__Your assignment__
Scan the records below for the word "gyration". Copy each line where it appears.

(Provided material)

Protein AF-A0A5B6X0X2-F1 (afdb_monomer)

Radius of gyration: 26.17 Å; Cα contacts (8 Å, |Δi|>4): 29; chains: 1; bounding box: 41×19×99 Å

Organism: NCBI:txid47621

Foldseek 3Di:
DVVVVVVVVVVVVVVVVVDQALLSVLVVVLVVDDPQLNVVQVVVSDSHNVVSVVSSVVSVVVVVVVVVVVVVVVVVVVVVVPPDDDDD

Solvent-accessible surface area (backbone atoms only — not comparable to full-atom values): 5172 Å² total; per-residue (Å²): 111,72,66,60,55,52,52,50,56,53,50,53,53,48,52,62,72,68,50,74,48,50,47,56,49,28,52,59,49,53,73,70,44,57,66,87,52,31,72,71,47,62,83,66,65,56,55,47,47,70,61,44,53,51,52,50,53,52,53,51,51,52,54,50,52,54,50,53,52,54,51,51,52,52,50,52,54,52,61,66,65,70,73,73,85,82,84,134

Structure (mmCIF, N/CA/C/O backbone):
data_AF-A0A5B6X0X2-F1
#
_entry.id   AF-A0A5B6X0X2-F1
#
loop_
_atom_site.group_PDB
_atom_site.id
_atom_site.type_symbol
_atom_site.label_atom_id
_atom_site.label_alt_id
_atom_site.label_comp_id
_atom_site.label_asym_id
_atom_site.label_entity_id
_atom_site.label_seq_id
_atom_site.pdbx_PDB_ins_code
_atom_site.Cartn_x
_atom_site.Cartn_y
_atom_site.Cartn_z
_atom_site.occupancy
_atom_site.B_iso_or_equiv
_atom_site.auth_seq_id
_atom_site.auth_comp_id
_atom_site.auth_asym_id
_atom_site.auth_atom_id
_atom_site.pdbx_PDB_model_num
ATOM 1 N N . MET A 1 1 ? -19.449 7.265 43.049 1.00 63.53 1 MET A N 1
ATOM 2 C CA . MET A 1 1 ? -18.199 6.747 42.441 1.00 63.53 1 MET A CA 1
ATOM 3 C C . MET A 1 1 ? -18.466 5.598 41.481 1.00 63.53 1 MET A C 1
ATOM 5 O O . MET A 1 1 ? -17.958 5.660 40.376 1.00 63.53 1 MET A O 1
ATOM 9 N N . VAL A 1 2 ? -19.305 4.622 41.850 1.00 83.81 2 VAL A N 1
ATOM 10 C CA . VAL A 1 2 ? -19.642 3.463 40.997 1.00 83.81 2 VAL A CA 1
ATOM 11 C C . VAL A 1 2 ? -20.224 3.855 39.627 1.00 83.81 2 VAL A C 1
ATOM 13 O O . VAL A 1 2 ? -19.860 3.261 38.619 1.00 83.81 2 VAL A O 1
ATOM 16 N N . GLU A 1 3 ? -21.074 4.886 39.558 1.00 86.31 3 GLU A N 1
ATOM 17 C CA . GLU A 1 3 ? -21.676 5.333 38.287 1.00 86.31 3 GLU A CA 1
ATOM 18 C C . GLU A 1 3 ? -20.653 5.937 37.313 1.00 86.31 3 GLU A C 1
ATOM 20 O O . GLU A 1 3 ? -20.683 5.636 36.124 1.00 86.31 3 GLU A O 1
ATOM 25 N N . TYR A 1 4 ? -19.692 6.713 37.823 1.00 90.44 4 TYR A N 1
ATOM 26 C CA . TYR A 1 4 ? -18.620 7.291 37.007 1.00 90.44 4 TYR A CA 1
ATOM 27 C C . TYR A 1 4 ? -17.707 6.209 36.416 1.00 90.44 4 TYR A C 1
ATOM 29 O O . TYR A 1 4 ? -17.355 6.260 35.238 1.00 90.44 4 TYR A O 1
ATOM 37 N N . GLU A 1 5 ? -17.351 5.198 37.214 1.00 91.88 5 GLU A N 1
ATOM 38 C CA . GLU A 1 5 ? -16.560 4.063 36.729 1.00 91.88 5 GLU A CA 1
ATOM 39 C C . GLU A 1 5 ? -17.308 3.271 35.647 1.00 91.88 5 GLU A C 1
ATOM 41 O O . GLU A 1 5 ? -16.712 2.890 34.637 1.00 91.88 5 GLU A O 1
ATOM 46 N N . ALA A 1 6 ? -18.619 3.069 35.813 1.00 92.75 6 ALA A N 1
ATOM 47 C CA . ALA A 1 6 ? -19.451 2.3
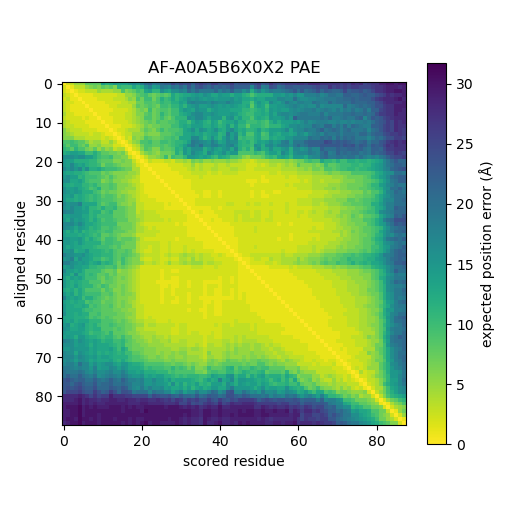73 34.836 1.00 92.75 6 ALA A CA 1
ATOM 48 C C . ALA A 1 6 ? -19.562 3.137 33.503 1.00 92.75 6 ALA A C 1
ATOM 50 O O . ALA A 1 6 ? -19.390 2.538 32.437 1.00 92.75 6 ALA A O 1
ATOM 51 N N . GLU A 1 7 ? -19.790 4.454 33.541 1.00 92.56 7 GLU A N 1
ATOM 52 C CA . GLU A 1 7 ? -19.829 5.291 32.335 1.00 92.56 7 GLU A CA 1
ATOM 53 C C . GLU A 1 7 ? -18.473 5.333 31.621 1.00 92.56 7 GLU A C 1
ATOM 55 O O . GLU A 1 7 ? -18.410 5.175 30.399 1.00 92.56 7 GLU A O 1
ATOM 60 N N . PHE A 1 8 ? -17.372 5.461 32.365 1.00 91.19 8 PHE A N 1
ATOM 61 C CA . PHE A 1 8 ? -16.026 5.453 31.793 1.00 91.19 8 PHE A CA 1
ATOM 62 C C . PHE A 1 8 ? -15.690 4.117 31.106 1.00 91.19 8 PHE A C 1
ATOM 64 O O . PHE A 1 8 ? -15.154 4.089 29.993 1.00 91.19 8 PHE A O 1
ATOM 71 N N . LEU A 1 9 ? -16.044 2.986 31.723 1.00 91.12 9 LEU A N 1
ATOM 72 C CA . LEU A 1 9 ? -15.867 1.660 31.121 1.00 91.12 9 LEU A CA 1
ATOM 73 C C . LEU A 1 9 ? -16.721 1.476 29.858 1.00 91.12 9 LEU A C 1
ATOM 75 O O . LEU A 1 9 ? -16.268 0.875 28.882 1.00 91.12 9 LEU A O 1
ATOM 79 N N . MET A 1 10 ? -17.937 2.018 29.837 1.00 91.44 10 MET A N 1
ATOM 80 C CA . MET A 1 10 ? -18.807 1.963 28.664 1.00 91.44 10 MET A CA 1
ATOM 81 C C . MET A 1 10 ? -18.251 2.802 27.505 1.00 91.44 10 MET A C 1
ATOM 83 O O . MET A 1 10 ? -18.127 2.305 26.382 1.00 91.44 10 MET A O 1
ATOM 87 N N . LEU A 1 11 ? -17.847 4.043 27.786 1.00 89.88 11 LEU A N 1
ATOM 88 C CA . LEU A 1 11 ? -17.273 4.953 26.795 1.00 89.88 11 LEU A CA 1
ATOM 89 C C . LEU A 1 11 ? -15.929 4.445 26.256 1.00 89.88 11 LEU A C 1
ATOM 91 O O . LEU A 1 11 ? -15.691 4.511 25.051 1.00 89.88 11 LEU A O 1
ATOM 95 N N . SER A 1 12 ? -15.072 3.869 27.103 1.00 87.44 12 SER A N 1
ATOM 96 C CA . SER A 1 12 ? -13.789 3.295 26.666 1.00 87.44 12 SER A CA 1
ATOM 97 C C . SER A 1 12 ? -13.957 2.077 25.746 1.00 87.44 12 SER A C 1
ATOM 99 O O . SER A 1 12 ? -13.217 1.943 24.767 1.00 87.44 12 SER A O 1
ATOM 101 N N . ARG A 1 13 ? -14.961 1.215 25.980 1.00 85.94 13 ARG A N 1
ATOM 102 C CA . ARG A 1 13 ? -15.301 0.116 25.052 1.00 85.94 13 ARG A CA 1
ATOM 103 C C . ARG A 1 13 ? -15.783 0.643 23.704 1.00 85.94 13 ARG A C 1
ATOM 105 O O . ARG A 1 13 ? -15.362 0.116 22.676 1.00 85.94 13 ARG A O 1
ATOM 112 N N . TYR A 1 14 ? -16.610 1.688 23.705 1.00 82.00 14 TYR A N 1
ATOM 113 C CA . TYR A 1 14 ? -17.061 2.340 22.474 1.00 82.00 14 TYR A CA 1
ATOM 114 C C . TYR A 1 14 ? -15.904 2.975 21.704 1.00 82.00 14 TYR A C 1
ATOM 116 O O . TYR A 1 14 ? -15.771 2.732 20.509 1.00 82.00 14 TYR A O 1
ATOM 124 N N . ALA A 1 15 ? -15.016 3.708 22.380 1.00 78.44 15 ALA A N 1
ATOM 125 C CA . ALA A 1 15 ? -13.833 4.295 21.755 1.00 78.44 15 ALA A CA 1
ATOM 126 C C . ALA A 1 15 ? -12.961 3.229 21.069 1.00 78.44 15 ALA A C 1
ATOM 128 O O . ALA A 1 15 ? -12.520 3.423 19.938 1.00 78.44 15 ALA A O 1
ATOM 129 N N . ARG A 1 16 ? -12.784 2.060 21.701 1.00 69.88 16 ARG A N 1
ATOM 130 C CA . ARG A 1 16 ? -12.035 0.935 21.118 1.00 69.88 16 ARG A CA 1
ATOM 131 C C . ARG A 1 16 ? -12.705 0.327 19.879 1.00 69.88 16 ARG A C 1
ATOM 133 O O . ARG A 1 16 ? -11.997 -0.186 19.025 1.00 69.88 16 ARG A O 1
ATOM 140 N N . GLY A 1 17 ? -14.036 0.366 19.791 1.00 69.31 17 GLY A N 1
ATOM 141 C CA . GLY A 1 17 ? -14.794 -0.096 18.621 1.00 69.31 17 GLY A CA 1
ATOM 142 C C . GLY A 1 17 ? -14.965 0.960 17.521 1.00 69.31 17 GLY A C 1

(End Provided material)
(Provided material)

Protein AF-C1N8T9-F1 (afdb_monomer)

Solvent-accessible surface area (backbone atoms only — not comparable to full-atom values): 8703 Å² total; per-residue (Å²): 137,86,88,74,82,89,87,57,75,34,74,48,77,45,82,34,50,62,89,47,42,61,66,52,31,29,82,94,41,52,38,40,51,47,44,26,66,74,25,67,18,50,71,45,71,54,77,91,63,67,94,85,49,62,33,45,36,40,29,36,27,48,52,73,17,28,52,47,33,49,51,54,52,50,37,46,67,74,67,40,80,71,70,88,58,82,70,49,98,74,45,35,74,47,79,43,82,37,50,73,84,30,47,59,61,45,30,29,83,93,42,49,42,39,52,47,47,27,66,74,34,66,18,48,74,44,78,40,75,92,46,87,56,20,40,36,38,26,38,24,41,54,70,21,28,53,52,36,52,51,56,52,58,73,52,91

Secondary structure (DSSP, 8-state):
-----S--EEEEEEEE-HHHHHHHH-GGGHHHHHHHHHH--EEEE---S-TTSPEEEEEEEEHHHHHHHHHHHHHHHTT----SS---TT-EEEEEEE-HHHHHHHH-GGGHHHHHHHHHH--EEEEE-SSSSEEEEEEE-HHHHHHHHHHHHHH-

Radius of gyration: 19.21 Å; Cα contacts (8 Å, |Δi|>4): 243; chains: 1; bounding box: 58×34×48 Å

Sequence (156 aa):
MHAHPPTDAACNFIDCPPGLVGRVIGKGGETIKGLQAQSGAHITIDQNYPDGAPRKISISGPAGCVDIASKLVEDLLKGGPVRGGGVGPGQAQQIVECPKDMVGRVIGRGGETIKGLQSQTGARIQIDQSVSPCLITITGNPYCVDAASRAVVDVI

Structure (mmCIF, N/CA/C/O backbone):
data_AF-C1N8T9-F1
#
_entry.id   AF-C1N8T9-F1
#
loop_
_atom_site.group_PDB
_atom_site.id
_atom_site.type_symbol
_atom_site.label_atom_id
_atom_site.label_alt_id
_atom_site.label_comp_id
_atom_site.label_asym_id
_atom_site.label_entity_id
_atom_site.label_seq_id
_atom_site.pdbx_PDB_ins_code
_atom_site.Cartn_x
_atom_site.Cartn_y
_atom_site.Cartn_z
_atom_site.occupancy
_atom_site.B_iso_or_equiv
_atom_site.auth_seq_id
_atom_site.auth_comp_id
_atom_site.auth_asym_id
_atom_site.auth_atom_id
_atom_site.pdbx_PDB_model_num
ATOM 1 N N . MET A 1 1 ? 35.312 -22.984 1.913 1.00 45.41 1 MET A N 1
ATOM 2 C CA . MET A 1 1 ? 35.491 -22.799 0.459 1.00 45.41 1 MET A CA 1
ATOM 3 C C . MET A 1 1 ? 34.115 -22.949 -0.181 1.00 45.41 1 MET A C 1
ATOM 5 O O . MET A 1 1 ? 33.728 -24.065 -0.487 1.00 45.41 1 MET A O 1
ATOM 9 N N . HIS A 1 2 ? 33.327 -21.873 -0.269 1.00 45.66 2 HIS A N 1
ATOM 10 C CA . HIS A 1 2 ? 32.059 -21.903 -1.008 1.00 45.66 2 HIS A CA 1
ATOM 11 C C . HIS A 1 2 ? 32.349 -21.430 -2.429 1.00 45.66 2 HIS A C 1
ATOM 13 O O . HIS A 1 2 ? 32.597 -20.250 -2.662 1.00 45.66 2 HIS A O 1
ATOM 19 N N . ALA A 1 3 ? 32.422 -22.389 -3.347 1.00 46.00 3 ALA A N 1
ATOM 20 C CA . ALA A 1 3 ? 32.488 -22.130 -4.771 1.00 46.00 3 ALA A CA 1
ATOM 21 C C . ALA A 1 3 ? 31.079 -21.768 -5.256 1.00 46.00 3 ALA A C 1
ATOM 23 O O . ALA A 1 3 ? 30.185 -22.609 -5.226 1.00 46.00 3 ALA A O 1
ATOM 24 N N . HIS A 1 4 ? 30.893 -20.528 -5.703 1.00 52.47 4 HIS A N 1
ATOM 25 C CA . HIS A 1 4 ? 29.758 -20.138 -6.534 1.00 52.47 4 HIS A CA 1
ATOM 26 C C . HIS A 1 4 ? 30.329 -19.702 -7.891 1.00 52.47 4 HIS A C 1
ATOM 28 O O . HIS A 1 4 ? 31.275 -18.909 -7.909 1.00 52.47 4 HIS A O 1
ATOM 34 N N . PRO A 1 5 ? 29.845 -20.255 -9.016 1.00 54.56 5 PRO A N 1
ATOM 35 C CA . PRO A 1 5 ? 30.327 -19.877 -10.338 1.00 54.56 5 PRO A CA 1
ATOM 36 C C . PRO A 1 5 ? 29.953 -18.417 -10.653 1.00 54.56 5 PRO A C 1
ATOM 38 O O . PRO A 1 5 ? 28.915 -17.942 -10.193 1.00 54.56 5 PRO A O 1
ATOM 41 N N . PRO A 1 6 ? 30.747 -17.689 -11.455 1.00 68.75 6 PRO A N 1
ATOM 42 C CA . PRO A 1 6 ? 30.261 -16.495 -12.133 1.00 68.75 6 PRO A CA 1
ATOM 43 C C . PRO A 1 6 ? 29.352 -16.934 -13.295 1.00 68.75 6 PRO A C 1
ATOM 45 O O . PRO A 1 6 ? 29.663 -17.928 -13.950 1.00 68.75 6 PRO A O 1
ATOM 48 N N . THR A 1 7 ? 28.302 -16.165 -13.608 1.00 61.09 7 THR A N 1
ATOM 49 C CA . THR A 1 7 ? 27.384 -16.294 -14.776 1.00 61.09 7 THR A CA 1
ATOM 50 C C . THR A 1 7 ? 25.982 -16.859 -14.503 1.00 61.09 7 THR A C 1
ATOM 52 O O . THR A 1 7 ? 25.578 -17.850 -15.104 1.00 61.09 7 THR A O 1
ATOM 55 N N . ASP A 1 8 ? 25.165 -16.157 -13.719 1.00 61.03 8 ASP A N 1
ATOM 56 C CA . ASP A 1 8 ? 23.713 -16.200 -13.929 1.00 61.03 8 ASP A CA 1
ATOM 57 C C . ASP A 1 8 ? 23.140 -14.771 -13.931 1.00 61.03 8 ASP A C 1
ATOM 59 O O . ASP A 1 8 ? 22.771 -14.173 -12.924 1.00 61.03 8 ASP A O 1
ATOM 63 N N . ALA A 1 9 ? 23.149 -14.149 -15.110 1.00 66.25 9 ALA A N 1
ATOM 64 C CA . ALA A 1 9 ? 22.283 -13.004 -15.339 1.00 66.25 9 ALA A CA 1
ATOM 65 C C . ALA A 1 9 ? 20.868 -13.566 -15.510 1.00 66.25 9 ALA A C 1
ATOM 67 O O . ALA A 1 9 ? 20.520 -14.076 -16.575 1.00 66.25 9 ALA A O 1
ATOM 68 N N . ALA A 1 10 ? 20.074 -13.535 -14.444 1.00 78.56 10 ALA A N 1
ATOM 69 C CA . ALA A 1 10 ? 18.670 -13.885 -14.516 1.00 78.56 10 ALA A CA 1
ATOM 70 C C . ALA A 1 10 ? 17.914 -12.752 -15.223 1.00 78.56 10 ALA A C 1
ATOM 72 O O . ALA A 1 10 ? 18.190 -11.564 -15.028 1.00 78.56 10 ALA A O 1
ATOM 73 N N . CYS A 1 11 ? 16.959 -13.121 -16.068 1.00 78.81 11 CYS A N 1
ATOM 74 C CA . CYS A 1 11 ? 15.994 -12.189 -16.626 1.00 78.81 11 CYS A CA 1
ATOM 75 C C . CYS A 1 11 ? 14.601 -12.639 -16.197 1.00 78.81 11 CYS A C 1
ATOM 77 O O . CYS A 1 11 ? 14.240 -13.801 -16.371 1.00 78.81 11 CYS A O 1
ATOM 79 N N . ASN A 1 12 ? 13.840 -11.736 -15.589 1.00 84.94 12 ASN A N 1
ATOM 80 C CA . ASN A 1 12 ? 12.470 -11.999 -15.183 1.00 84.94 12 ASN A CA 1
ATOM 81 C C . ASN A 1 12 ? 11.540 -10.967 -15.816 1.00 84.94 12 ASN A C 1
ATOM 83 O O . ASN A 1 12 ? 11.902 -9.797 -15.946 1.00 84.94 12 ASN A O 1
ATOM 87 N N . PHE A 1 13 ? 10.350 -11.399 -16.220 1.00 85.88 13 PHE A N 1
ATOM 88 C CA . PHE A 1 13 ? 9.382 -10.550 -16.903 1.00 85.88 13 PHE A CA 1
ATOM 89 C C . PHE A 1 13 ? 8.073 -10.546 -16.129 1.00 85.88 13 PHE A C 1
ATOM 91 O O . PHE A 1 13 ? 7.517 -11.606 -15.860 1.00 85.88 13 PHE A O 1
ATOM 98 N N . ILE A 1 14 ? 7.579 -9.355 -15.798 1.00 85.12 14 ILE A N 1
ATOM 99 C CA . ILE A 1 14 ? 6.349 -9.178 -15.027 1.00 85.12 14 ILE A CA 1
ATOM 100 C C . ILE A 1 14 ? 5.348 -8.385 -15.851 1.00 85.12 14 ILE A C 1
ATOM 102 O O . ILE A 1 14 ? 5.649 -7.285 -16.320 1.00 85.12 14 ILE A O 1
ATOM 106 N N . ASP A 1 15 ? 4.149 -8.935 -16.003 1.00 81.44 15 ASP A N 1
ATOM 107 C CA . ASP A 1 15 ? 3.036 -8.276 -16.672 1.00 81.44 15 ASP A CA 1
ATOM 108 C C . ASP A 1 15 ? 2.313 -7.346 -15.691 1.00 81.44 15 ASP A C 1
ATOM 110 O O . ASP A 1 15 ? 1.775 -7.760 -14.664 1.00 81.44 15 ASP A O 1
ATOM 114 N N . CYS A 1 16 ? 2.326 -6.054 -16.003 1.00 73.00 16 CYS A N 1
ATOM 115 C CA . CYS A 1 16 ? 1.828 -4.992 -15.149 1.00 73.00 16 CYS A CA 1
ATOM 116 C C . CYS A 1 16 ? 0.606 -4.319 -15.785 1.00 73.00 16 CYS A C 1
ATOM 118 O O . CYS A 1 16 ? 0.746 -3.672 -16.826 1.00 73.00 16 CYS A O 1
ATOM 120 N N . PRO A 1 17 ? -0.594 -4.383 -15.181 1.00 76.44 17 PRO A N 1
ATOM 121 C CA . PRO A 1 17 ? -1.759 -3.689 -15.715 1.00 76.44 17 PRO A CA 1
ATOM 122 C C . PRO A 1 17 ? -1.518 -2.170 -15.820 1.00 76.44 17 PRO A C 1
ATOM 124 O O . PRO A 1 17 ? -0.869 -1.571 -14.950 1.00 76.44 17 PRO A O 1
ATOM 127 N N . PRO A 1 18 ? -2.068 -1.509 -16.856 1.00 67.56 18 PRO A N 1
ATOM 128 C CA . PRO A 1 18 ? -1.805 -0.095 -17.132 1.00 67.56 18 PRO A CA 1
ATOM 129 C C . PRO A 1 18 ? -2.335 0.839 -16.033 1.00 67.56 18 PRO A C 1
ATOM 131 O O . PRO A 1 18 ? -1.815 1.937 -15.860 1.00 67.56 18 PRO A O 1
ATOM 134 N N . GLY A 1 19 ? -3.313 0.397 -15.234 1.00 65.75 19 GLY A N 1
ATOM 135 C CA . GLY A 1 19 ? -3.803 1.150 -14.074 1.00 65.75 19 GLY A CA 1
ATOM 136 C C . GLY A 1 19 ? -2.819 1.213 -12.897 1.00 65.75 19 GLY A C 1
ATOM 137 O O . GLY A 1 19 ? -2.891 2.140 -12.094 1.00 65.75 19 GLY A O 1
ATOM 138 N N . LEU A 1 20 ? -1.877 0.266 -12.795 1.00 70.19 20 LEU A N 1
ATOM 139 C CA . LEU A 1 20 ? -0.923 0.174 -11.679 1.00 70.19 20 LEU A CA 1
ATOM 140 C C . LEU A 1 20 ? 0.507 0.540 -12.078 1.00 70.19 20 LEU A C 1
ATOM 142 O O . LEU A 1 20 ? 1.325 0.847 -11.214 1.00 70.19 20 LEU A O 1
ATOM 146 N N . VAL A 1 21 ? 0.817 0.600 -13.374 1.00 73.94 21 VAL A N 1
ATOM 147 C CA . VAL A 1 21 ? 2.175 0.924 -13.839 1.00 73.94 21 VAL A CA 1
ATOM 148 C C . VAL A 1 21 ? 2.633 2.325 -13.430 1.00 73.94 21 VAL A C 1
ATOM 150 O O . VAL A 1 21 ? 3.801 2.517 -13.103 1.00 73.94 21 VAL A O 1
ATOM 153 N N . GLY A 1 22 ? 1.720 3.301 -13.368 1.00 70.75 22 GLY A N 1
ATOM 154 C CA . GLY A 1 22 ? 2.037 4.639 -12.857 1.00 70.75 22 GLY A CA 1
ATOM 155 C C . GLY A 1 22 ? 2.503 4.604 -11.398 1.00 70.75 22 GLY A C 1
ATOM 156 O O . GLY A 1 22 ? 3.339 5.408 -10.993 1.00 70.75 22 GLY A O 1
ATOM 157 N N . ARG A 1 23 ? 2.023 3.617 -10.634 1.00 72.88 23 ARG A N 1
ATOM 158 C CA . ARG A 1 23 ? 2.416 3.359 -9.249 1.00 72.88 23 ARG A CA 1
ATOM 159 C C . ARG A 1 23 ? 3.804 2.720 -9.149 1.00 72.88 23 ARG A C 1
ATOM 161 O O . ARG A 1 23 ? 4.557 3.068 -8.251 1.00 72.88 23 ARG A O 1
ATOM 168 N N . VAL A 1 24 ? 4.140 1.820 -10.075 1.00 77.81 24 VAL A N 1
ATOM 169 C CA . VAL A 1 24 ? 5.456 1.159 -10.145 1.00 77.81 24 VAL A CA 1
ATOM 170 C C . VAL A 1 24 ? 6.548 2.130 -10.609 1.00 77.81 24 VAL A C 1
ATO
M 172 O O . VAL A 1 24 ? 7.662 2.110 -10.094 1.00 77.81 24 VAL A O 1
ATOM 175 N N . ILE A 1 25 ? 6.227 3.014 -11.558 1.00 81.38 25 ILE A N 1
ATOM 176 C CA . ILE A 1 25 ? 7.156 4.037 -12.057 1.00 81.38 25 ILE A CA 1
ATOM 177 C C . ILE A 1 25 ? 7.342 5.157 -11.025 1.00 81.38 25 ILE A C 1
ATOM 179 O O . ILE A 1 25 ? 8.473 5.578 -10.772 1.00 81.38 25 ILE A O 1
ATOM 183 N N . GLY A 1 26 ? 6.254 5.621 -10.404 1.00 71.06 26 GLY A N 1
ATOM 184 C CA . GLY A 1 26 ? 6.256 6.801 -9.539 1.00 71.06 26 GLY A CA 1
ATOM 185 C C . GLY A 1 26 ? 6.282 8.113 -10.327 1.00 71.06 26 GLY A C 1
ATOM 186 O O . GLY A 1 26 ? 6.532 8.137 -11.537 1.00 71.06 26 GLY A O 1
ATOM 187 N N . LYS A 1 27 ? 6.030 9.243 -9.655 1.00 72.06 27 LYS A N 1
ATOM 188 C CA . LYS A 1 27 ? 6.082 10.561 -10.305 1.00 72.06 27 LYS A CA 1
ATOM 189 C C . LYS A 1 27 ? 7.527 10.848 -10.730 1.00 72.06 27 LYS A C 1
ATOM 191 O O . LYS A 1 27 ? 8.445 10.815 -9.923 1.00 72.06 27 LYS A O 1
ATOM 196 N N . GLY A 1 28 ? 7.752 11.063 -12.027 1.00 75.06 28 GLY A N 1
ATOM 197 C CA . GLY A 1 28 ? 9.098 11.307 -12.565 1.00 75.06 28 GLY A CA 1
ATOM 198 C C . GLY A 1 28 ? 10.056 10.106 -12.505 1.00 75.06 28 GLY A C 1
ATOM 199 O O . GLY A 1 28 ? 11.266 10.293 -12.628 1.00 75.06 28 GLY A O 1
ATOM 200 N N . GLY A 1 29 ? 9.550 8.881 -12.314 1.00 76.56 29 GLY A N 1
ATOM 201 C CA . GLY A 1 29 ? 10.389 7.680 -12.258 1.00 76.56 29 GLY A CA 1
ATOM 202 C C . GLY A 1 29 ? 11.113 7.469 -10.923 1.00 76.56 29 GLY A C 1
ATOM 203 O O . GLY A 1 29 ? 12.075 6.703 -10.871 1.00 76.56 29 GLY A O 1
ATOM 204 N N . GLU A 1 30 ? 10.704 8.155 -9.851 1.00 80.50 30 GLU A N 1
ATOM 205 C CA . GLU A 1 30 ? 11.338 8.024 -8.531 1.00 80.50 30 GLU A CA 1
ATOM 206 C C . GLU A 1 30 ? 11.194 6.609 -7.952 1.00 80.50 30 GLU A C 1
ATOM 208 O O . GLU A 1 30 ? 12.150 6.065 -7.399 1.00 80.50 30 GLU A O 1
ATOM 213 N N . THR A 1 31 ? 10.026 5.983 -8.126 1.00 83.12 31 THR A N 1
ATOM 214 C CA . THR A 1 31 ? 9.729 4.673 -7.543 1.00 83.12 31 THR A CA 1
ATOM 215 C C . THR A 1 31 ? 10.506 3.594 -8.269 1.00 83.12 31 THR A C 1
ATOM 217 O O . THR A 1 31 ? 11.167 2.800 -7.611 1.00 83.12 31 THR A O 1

(End Provided material)

__Your response__
Radius of gyration: 26.17 Å; Cα contacts (8 Å, |Δi|>4): 29; chains: 1; bounding box: 41×19×99 Å
Radius of gyration: 19.21 Å; Cα contacts (8 Å, |Δi|>4): 243; chains: 1; bounding box: 58×34×48 Å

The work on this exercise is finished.